The best thing about NLP is the way in which one can covertly weave it to an everyday focus and conversation and spin it into something more resourceful. You can talk to people and be NLPing them, without them even knowing it is happening.
I was out with a friend of mine in Hertfordshire, North London who had recently separated from her boyfriend. We knew that on this particular evening out, there was the possibility of bumping in to the ex-boyfriend so she was in a bit of a wound-up state. As we sat with our bottle of wine in the pub, a song came on in the background as my friend began to tune into it aware of the familiarity of it, she started to cry. Through the blubs and wales she explained that it had been their song – her and the ex-boyfriend’s and that she still loved him so much. It’s a good job I’m an NLP therapist and not a counsellor because sympathy just isn’t my thing. I reached over and touched her on the shoulder and said “It’s all going to be fine and I am sure he was an idiot anyway.”
This was closely followed by a snot-filled rage in which she exclaimed how she couldn’t believe how he had treated her, how could he do this etc and how much she hated him.
When this stage kicked in I quickly withdrew my comforting hand. Those of you who know NLP would have identified that I had accidentally anchored her melancholy state to her shoulder. You might think this was a bad thing. The truth is it would have been if I had not utilised it resourcefully later on. Really, I should skip the part where I tell you that this all happened by accident, and make out this entire event happened completely on purpose as a result of my marvellous skill set, but that wouldn’t be totally true!

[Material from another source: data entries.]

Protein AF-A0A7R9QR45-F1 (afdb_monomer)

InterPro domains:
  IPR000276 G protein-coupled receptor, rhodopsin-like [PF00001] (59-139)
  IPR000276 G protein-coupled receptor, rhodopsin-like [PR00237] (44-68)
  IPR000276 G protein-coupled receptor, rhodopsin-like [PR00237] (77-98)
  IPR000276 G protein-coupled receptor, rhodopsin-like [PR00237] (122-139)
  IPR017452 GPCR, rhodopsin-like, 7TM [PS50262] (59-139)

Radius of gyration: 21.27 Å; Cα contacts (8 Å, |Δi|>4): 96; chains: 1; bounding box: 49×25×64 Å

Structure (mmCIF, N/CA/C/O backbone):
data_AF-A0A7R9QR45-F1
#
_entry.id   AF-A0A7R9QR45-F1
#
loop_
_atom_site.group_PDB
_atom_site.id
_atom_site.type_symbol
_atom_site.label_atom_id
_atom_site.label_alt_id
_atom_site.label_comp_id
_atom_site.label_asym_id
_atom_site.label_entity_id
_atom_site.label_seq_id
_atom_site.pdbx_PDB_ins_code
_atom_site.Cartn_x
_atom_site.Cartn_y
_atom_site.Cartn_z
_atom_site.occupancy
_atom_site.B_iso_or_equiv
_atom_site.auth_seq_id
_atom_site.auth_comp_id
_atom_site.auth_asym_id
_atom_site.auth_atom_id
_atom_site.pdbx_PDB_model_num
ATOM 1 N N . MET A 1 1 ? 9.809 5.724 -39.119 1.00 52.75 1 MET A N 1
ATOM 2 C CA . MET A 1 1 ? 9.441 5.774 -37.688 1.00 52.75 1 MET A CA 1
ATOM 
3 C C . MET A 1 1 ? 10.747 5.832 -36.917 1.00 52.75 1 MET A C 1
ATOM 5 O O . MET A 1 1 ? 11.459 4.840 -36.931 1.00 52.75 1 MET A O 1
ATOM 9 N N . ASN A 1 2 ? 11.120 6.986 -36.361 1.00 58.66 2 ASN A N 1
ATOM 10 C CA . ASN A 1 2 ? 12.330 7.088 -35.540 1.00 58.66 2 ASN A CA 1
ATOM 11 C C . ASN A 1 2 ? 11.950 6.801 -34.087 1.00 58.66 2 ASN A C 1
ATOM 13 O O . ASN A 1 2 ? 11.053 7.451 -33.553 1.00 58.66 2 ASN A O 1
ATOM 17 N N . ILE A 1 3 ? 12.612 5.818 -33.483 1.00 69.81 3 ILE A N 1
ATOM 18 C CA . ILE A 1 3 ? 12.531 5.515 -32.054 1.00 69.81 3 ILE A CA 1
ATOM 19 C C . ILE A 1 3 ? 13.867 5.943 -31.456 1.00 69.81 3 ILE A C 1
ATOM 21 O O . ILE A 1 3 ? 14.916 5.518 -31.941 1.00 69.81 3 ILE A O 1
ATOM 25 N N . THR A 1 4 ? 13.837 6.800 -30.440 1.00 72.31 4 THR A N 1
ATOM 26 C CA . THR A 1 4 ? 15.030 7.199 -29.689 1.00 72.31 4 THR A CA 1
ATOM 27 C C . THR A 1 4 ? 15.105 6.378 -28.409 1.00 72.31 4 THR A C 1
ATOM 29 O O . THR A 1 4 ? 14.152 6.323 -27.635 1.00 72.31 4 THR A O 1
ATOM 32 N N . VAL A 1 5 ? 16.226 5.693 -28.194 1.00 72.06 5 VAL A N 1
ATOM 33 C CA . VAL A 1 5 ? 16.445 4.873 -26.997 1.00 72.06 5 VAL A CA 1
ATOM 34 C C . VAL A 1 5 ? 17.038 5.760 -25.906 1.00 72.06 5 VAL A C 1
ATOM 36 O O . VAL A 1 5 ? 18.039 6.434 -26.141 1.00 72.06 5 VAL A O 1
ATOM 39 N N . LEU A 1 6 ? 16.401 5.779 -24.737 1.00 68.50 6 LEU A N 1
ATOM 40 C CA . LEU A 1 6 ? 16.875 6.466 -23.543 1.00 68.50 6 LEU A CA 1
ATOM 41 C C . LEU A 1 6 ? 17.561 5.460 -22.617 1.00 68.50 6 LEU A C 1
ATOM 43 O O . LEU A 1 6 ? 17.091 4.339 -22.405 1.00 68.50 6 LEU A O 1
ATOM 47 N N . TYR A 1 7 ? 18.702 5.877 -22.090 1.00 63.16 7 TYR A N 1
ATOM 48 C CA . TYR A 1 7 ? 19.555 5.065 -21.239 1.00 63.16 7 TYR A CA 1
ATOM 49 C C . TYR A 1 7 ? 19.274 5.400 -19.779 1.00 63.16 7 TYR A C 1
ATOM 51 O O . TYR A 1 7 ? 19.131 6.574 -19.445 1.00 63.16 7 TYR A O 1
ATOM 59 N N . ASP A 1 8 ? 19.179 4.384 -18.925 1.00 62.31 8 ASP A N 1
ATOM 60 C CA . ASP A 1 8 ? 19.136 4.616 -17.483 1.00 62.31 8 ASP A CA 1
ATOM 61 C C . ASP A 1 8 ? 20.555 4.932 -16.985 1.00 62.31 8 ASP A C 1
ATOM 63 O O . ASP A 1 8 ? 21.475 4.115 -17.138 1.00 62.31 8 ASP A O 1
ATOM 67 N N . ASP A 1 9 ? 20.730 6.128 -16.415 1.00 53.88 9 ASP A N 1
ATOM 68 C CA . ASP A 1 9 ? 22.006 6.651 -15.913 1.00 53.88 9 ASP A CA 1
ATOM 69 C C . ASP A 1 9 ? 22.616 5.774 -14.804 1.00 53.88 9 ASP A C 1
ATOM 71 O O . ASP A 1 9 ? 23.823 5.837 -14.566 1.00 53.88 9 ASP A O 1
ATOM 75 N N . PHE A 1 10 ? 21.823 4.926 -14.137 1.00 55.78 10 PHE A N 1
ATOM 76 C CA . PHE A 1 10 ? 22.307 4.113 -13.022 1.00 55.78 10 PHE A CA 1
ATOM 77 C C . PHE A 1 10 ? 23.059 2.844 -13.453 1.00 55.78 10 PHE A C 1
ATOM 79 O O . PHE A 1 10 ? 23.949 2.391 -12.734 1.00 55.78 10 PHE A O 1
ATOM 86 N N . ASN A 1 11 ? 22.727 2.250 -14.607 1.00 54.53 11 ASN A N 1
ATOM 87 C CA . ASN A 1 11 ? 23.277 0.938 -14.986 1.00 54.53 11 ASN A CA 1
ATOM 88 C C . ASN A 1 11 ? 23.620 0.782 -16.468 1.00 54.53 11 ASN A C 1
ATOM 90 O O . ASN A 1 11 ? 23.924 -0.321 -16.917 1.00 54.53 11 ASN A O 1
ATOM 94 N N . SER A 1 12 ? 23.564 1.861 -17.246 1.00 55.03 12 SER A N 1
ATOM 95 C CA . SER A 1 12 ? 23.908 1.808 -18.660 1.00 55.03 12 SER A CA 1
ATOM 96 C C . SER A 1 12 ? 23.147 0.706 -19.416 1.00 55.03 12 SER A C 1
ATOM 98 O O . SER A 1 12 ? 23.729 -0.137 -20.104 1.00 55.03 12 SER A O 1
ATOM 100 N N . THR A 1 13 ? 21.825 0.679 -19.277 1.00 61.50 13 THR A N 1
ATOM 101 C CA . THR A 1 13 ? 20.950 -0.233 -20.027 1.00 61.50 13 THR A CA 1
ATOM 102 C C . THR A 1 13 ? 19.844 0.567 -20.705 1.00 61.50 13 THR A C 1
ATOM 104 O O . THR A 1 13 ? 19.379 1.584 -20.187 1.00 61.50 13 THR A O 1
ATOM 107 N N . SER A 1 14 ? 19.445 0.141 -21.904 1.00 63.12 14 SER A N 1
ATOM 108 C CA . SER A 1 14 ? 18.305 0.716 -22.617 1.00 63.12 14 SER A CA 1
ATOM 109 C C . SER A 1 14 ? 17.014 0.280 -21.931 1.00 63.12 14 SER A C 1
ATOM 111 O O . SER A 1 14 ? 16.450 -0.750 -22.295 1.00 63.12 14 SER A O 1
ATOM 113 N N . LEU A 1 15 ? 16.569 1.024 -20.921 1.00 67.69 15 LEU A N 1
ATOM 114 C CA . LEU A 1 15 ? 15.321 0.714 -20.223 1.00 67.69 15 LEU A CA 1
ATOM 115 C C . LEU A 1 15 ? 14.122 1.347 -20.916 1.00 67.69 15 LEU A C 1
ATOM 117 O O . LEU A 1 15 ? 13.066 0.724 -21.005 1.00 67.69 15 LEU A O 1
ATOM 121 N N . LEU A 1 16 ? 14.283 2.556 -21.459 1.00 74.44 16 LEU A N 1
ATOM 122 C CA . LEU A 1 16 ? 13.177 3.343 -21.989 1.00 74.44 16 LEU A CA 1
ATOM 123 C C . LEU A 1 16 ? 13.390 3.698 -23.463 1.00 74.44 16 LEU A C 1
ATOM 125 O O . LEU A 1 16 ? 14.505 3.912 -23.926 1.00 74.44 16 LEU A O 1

Later on, we went to a Hertfordshire night club and guess who showed up? At this moment in time, there were several reactions she could have gone for and I thought she might go for blubbering wreck but to my surprise and his she launched into straight into snot-filled rage.
As she catapulted herself towards him, I spotted an expression in his face. In NLP we like to be very clear about the difference between a sensory observation and a hallucination. A hallucination is when you think you know what you have seen in the other person. The sensory based observation of the ex-boyfriend was this: His eyes widened. His jaw lowered. His skin tone became more pale. His forehead began to sweat. He became short of breath. The hallucination of what I saw, I will call ‘man having fear of ex-girlfriend’.
At this moment I grabbed her shoulder, yes, the same one as earlier and said something like: “I know that this isn’t the real feeling you are feeling towards him, isn’t it?” The snot-filled rage fizzled and vanished and the melancholy of earlier returned, though without the crying.
They had a conversation about staying friends and it was all okay. When she popped to the loo a little later he came over and spoke to me. He said: “I have no idea what strange therapy you did to her but you did something. She was ready to kill me and you diffused her somehow. How did you do that?”
At that point I realised what I had done. I realised I really could help others using NLP.